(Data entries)
####

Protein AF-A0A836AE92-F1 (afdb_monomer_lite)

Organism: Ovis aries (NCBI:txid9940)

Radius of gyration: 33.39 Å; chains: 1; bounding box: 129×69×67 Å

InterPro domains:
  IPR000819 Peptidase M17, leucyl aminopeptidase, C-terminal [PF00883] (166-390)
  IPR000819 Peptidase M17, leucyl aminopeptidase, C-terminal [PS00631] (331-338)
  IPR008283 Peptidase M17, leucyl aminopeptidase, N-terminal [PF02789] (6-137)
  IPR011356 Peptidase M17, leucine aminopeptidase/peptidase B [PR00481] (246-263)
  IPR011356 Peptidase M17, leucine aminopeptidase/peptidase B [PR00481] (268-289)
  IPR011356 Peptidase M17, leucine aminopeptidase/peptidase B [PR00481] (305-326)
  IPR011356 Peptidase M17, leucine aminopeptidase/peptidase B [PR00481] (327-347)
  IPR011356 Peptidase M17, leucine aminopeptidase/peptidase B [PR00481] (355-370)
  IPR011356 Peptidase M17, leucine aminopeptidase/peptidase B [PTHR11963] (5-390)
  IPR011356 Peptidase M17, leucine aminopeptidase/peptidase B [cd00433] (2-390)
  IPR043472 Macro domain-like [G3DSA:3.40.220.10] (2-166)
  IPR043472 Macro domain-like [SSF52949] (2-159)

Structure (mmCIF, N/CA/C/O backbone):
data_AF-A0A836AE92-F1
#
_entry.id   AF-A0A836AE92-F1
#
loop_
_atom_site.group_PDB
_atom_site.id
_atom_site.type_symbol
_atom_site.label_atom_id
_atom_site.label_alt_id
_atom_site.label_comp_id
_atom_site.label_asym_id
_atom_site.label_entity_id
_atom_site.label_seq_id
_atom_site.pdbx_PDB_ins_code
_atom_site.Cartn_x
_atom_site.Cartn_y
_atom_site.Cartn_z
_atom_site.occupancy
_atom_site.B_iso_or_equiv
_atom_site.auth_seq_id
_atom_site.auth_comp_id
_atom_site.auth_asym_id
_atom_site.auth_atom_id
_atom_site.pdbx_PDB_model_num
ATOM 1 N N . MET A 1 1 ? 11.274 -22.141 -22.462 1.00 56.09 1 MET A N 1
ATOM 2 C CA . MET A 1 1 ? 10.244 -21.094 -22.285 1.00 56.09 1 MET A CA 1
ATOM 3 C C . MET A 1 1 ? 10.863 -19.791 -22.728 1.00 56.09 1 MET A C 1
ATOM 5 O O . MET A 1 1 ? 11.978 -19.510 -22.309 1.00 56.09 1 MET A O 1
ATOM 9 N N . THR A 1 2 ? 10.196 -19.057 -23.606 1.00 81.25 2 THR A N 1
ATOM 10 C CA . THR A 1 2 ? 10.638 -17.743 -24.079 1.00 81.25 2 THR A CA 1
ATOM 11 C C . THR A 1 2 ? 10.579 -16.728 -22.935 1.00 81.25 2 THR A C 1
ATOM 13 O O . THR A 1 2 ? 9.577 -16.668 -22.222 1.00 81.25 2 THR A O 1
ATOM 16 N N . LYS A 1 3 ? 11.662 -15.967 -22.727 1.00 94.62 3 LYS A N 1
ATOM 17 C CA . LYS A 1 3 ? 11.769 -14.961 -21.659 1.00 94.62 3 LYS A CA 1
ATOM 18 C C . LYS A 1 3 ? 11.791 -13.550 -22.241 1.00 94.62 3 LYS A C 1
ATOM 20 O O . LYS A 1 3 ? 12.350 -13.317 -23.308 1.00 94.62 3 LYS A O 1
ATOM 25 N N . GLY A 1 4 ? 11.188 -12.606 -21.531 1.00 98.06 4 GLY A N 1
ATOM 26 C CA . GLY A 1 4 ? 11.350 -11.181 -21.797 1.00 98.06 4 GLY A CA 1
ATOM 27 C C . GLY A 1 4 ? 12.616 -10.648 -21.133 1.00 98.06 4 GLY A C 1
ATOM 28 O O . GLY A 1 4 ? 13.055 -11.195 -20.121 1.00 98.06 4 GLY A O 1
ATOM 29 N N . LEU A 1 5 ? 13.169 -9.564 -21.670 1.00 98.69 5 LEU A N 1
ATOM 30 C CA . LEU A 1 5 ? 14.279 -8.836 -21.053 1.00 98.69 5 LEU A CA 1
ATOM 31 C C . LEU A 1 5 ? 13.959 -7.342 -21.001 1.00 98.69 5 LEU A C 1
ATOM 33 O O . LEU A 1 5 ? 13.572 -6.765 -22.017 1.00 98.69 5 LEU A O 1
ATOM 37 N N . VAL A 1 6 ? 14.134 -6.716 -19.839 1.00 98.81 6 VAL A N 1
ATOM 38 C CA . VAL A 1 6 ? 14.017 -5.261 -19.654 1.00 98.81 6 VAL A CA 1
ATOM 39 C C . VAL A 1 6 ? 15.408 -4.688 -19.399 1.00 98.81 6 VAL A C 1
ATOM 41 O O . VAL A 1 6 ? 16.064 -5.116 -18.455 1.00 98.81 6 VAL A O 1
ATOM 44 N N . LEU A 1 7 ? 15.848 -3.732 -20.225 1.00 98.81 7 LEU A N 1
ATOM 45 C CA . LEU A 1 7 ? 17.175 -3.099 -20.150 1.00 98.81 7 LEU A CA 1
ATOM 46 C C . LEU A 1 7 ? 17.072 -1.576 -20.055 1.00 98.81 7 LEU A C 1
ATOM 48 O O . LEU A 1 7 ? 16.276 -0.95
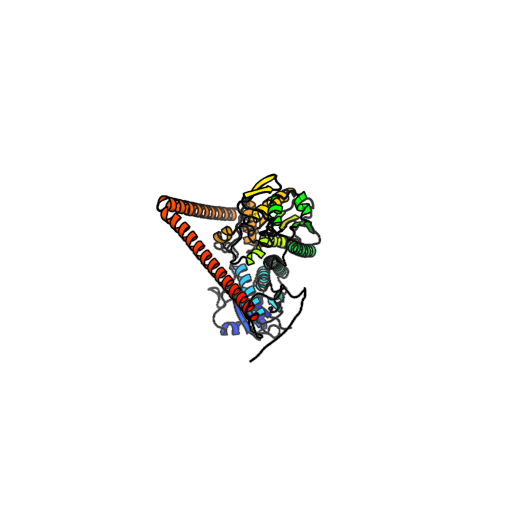7 -20.761 1.00 98.81 7 LEU A O 1
ATOM 52 N N . GLY A 1 8 ? 17.913 -0.958 -19.231 1.00 98.50 8 GLY A N 1
ATOM 53 C CA . GLY A 1 8 ? 17.951 0.488 -19.043 1.00 98.50 8 GLY A CA 1
ATOM 54 C C . GLY A 1 8 ? 18.874 1.228 -20.016 1.00 98.50 8 GLY A C 1
ATOM 55 O O . GLY A 1 8 ? 19.963 0.762 -20.360 1.00 98.50 8 GLY A O 1
ATOM 56 N N . ILE A 1 9 ? 18.468 2.434 -20.419 1.00 98.50 9 ILE A N 1
ATOM 57 C CA . ILE A 1 9 ? 19.328 3.417 -21.091 1.00 98.50 9 ILE A CA 1
ATOM 58 C C . ILE A 1 9 ? 19.169 4.797 -20.443 1.00 98.50 9 ILE A C 1
ATOM 60 O O . ILE A 1 9 ? 18.051 5.253 -20.197 1.00 98.50 9 ILE A O 1
ATOM 64 N N . TYR A 1 10 ? 20.281 5.471 -20.162 1.00 98.19 10 TYR A N 1
ATOM 65 C CA . TYR A 1 10 ? 20.285 6.825 -19.612 1.00 98.19 10 TYR A CA 1
ATOM 66 C C . TYR A 1 10 ? 20.124 7.877 -20.714 1.00 98.19 10 TYR A C 1
ATOM 68 O O . TYR A 1 10 ? 20.407 7.641 -21.889 1.00 98.19 10 TYR A O 1
ATOM 76 N N . SER A 1 11 ? 19.676 9.067 -20.323 1.00 94.50 11 SER A N 1
ATOM 77 C CA . SER A 1 11 ? 19.717 10.267 -21.153 1.00 94.50 11 SER A CA 1
ATOM 78 C C . SER A 1 11 ? 21.161 10.614 -21.512 1.00 94.50 11 SER A C 1
ATOM 80 O O . SER A 1 11 ? 22.064 10.443 -20.702 1.00 94.50 11 SER A O 1
ATOM 82 N N . LYS A 1 12 ? 21.365 11.143 -22.721 1.00 93.56 12 LYS A N 1
ATOM 83 C CA . LYS A 1 12 ? 22.680 11.591 -23.185 1.00 93.56 12 LYS A CA 1
ATOM 84 C C . LYS A 1 12 ? 23.145 12.819 -22.401 1.00 93.56 12 LYS A C 1
ATOM 86 O O . LYS A 1 12 ? 22.434 13.829 -22.403 1.00 93.56 12 LYS A O 1
ATOM 91 N N . GLU A 1 13 ? 24.337 12.760 -21.817 1.00 88.75 13 GLU A N 1
ATOM 92 C CA . GLU A 1 13 ? 24.996 13.943 -21.255 1.00 88.75 13 GLU A CA 1
ATOM 93 C C . GLU A 1 13 ? 25.650 14.795 -22.358 1.00 88.75 13 GLU A C 1
ATOM 95 O O . GLU A 1 13 ? 25.871 14.336 -23.480 1.00 88.75 13 GLU A O 1
ATOM 100 N N . LYS A 1 14 ? 25.930 16.077 -22.085 1.00 84.00 14 LYS A N 1
ATOM 101 C CA . LYS A 1 14 ? 26.448 17.006 -23.117 1.00 84.00 14 LYS A CA 1
ATOM 102 C C . LYS A 1 14 ? 27.777 16.558 -23.728 1.00 84.00 14 LYS A C 1
ATOM 104 O O . LYS A 1 14 ? 27.962 16.731 -24.928 1.00 84.00 14 LYS A O 1
ATOM 109 N N . GLU A 1 15 ? 28.646 15.983 -22.904 1.00 84.88 15 GLU A N 1
ATOM 110 C CA . GLU A 1 15 ? 29.988 15.521 -23.280 1.00 84.88 15 GLU A CA 1
ATOM 111 C C . GLU A 1 15 ? 29.984 14.115 -23.904 1.00 84.88 15 GLU A C 1
ATOM 113 O O . GLU A 1 15 ? 31.031 13.604 -24.290 1.00 84.88 15 GLU A O 1
ATOM 118 N N . GLU A 1 16 ? 28.820 13.464 -23.997 1.00 86.75 16 GLU A N 1
ATOM 119 C CA . GLU A 1 16 ? 28.696 12.121 -24.556 1.00 86.75 16 GLU A CA 1
ATOM 120 C C . GLU A 1 16 ? 28.206 12.154 -26.010 1.00 86.75 16 GLU A C 1
ATOM 122 O O . GLU A 1 16 ? 27.226 12.823 -26.375 1.00 86.75 16 GLU A O 1
ATOM 127 N N . ASP A 1 17 ? 28.848 11.337 -26.846 1.00 86.12 17 ASP A N 1
ATOM 128 C CA . ASP A 1 17 ? 28.470 11.173 -28.252 1.00 86.12 17 ASP A CA 1
ATOM 129 C C . ASP A 1 17 ? 27.101 10.490 -28.403 1.00 86.12 17 ASP A C 1
ATOM 131 O O . ASP A 1 17 ? 26.328 10.812 -29.310 1.00 86.12 17 ASP A O 1
ATOM 135 N N . ALA A 1 18 ? 26.758 9.581 -27.482 1.00 89.75 18 ALA A N 1
ATOM 136 C CA . ALA A 1 18 ? 25.519 8.809 -27.496 1.00 89.75 18 ALA A CA 1
ATOM 137 C C . ALA A 1 18 ? 25.000 8.509 -26.074 1.00 89.75 18 ALA A C 1
ATOM 139 O O . ALA A 1 18 ? 25.802 8.424 -25.145 1.00 89.75 18 ALA A O 1
ATOM 140 N N . PRO A 1 19 ? 23.677 8.304 -25.894 1.00 93.56 19 PRO A N 1
ATOM 141 C CA . PRO A 1 19 ? 23.119 7.908 -24.604 1.00 93.56 19 PRO A CA 1
ATOM 142 C C . PRO A 1 19 ? 23.668 6.549 -24.144 1.00 93.56 19 PRO A C 1
ATOM 144 O O . PRO A 1 19 ? 23.703 5.588 -24.923 1.00 93.56 19 PRO A O 1
ATOM 147 N N . GLN A 1 20 ? 24.084 6.453 -22.884 1.00 96.62 20 GLN A N 1
ATOM 148 C CA . GLN A 1 20 ? 24.753 5.266 -22.346 1.00 96.62 20 GLN A CA 1
ATOM 149 C C . GLN A 1 20 ? 23.760 4.205 -21.865 1.00 96.62 20 GLN A C 1
ATOM 151 O O . GLN A 1 20 ? 22.764 4.520 -21.213 1.00 96.62 20 GLN A O 1
ATOM 156 N N . PHE A 1 21 ? 24.048 2.936 -22.160 1.00 98.00 21 PHE A N 1
ATOM 157 C CA . PHE A 1 21 ? 23.345 1.822 -21.525 1.00 98.00 21 PHE A CA 1
ATOM 158 C C . PHE A 1 21 ? 23.804 1.658 -20.070 1.00 98.00 21 PHE A C 1
ATOM 160 O O . PHE A 1 21 ? 24.855 2.154 -19.656 1.00 98.00 21 PHE A O 1
ATOM 167 N N . THR A 1 22 ? 23.017 0.929 -19.289 1.00 97.81 22 THR A N 1
ATOM 168 C CA . THR A 1 22 ? 23.474 0.323 -18.033 1.00 97.81 22 THR A CA 1
ATOM 169 C C . THR A 1 22 ? 24.568 -0.722 -18.298 1.00 97.81 22 THR A C 1
ATOM 171 O O . THR A 1 22 ? 24.823 -1.108 -19.442 1.00 97.81 22 THR A O 1
ATOM 174 N N . SER A 1 23 ? 25.195 -1.239 -17.235 1.00 97.31 23 SER A N 1
ATOM 175 C CA . SER A 1 23 ? 26.160 -2.346 -17.353 1.00 97.31 23 SER A CA 1
ATOM 176 C C . SER A 1 23 ? 25.538 -3.574 -18.037 1.00 97.31 23 SER A C 1
ATOM 178 O O . SER A 1 23 ? 26.108 -4.118 -18.983 1.00 97.31 23 SER A O 1
ATOM 180 N N . ALA A 1 24 ? 24.325 -3.960 -17.627 1.00 97.75 24 ALA A N 1
ATOM 181 C CA . ALA A 1 24 ? 23.581 -5.057 -18.240 1.00 97.75 24 ALA A CA 1
ATOM 182 C C . ALA A 1 24 ? 23.248 -4.783 -19.714 1.00 97.75 24 ALA A C 1
ATOM 184 O O . ALA A 1 24 ? 23.484 -5.640 -20.566 1.00 97.75 24 ALA A O 1
ATOM 185 N N . GLY A 1 25 ? 22.761 -3.579 -20.036 1.00 97.81 25 GLY A N 1
ATOM 186 C CA . GLY A 1 25 ? 22.434 -3.202 -21.410 1.00 97.81 25 GLY A CA 1
ATOM 187 C C . GLY A 1 25 ? 23.652 -3.204 -22.337 1.00 97.81 25 GLY A C 1
ATOM 188 O O . GLY A 1 25 ? 23.574 -3.696 -23.463 1.00 97.81 25 GLY A O 1
ATOM 189 N N . GLU A 1 26 ? 24.802 -2.730 -21.854 1.00 97.94 26 GLU A N 1
ATOM 190 C CA . GLU A 1 26 ? 26.052 -2.734 -22.615 1.00 97.94 26 GLU A CA 1
ATOM 191 C C . GLU A 1 26 ? 26.593 -4.160 -22.816 1.00 97.94 26 GLU A C 1
ATOM 193 O O . GLU A 1 26 ? 27.027 -4.514 -23.914 1.00 97.94 26 GLU A O 1
ATOM 198 N N . ASN A 1 27 ? 26.511 -5.016 -21.793 1.00 97.81 27 ASN A N 1
ATOM 199 C CA . ASN A 1 27 ? 26.902 -6.423 -21.898 1.00 97.81 27 ASN A CA 1
ATOM 200 C C . ASN A 1 27 ? 25.999 -7.197 -22.864 1.00 97.81 27 ASN A C 1
ATOM 202 O O . ASN A 1 27 ? 26.501 -7.951 -23.699 1.00 97.81 27 ASN A O 1
ATOM 206 N N . PHE A 1 28 ? 24.685 -6.967 -22.817 1.00 98.19 28 PHE A N 1
ATOM 207 C CA . PHE A 1 28 ? 23.754 -7.558 -23.773 1.00 98.19 28 PHE A CA 1
ATOM 208 C C . PHE A 1 28 ? 24.032 -7.065 -25.198 1.00 98.19 28 PHE A C 1
ATOM 210 O O . PHE A 1 28 ? 24.077 -7.867 -26.128 1.00 98.19 28 PHE A O 1
ATOM 217 N N . ASN A 1 29 ? 24.296 -5.767 -25.385 1.00 98.31 29 ASN A N 1
ATOM 218 C CA . ASN A 1 29 ? 24.673 -5.221 -26.687 1.00 98.31 29 ASN A CA 1
ATOM 219 C C . ASN A 1 29 ? 25.945 -5.887 -27.244 1.00 98.31 29 ASN A C 1
ATOM 221 O O . ASN A 1 29 ? 25.980 -6.233 -28.425 1.00 98.31 29 ASN A O 1
ATOM 225 N N . LYS A 1 30 ? 26.962 -6.126 -26.404 1.00 98.12 30 LYS A N 1
ATOM 226 C CA . LYS A 1 30 ? 28.171 -6.879 -26.785 1.00 98.12 30 LYS A CA 1
ATOM 227 C C . LYS A 1 30 ? 27.853 -8.328 -27.156 1.00 98.12 30 LYS A C 1
ATOM 229 O O . LYS A 1 30 ? 28.345 -8.798 -28.180 1.00 98.12 30 LYS A O 1
ATOM 234 N N . LEU A 1 31 ? 27.003 -9.006 -26.381 1.00 97.69 31 LEU A N 1
ATOM 235 C CA . LEU A 1 31 ? 26.559 -10.378 -26.655 1.00 97.69 31 LEU A CA 1
ATOM 236 C C . LEU A 1 31 ? 25.912 -10.496 -28.042 1.00 97.69 31 LEU A C 1
ATOM 238 O O . LEU A 1 31 ? 26.229 -11.408 -28.801 1.00 97.69 31 LEU A O 1
ATOM 242 N N . VAL A 1 32 ? 25.071 -9.529 -28.420 1.00 97.81 32 VAL A N 1
ATOM 243 C CA . VAL A 1 32 ? 24.428 -9.492 -29.744 1.00 97.81 32 VAL A CA 1
ATOM 244 C C . VAL A 1 32 ? 25.264 -8.772 -30.811 1.00 97.81 32 VAL A C 1
ATOM 246 O O . VAL A 1 32 ? 24.725 -8.349 -31.832 1.00 97.81 32 VAL A O 1
ATOM 249 N N . SER A 1 33 ? 26.580 -8.632 -30.608 1.00 97.62 33 SER A N 1
ATOM 250 C CA . SER A 1 33 ? 27.523 -8.031 -31.568 1.00 97.62 33 SER A CA 1
ATOM 251 C C . SER A 1 33 ? 27.141 -6.613 -32.032 1.00 97.62 33 SER A C 1
ATOM 253 O O . SER A 1 33 ? 27.288 -6.276 -33.203 1.00 97.62 33 SER A O 1
ATOM 255 N N . GLY A 1 34 ? 26.620 -5.777 -31.130 1.00 97.00 34 GLY A N 1
ATOM 256 C CA . GLY A 1 34 ? 26.268 -4.376 -31.401 1.00 97.00 34 GLY A CA 1
ATOM 257 C C . GLY A 1 34 ? 24.863 -4.149 -31.973 1.00 97.00 34 GLY A C 1
ATOM 258 O O . GLY A 1 34 ? 24.442 -2.997 -32.116 1.00 97.00 34 GLY A O 1
ATOM 259 N N . LYS A 1 35 ? 24.108 -5.220 -32.259 1.00 97.69 35 LYS A N 1
ATOM 260 C CA . LYS A 1 35 ? 22.781 -5.137 -32.894 1.00 97.69 35 LYS A CA 1
ATOM 261 C C . LYS A 1 35 ? 21.769 -4.314 -32.098 1.00 97.69 35 LYS A C 1
ATOM 263 O O . LYS A 1 35 ? 20.936 -3.643 -32.702 1.00 97.69 35 LYS A O 1
ATOM 268 N N . LEU A 1 36 ? 21.823 -4.342 -30.760 1.00 98.12 36 LEU A N 1
ATOM 269 C CA . LEU A 1 36 ? 20.893 -3.572 -29.924 1.00 98.12 36 LEU A CA 1
ATOM 270 C C . LEU A 1 36 ? 21.083 -2.062 -30.138 1.00 98.12 36 LEU A C 1
ATOM 272 O O . LEU A 1 36 ? 20.109 -1.329 -30.308 1.00 98.12 36 LEU A O 1
ATOM 276 N N . ARG A 1 37 ? 22.333 -1.587 -30.159 1.00 97.88 37 ARG A N 1
ATOM 277 C CA . ARG A 1 37 ? 22.643 -0.178 -30.429 1.00 97.88 37 ARG A CA 1
ATOM 278 C C . ARG A 1 37 ? 22.238 0.221 -31.847 1.00 97.88 37 ARG A C 1
ATOM 280 O O . ARG A 1 37 ? 21.657 1.289 -32.030 1.00 97.88 37 ARG A O 1
ATOM 287 N N . GLU A 1 38 ? 22.529 -0.633 -32.825 1.00 97.81 38 GLU A N 1
ATOM 288 C CA . GLU A 1 38 ? 22.174 -0.413 -34.229 1.00 97.81 38 GLU A CA 1
ATOM 289 C C . GLU A 1 38 ? 20.660 -0.223 -34.400 1.00 97.81 38 GLU A C 1
ATOM 291 O O . GLU A 1 38 ? 20.219 0.811 -34.907 1.00 97.81 38 GLU A O 1
ATOM 296 N N . ILE A 1 39 ? 19.852 -1.166 -33.902 1.00 97.75 39 ILE A N 1
ATOM 297 C CA . ILE A 1 39 ? 18.393 -1.102 -34.051 1.00 97.75 39 ILE A CA 1
ATOM 298 C C . ILE A 1 39 ? 17.776 0.053 -33.254 1.00 97.75 39 ILE A C 1
ATOM 300 O O . ILE A 1 39 ? 16.806 0.671 -33.701 1.00 97.75 39 ILE A O 1
ATOM 304 N N . LEU A 1 40 ? 18.360 0.404 -32.102 1.00 97.44 40 LEU A N 1
ATOM 305 C CA . LEU A 1 40 ? 17.925 1.558 -31.324 1.00 97.44 40 LEU A CA 1
ATOM 306 C C . LEU A 1 40 ? 18.127 2.860 -32.107 1.00 97.44 40 LEU A C 1
ATOM 308 O O . LEU A 1 40 ? 17.207 3.676 -32.148 1.00 97.44 40 LEU A O 1
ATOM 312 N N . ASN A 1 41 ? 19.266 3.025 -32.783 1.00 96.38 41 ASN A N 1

####

● Problem to solve:
If a line above includes the string "aminopeptidase", pick it out.

● Completed exercise:
  IPR000819 Peptidase M17, leucyl aminopeptidase, C-terminal [PF00883] (166-390)
  IPR000819 Peptidase M17, leucyl aminopeptidase, C-terminal [PS00631] (331-338)
  IPR008283 Peptidase M17, leucyl aminopeptidase, N-terminal [PF02789] (6-137)
  IPR011356 Peptidase M17, leucine aminopeptidase/peptidase B [PR00481] (246-263)
  IPR011356 Peptidase M17, leucine aminopeptidase/peptidase B [PR00481] (268-289)
  IPR011356 Peptidase M17, leucine aminopeptidase/peptidase B [PR00481] (305-326)
  IPR011356 Peptidase M17, leucine aminopeptidase/peptidase B [PR00481] (327-347)
  IPR011356 Peptidase M17, leucine aminopeptidase/peptidase B [PR00481] (355-370)
  IPR011356 Peptidase M17, leucine aminopeptidase/peptidase B [PTHR11963] (5-390)
  IPR011356 Peptidase M17, leucine aminopeptidase/peptidase B [cd00433] (2-390)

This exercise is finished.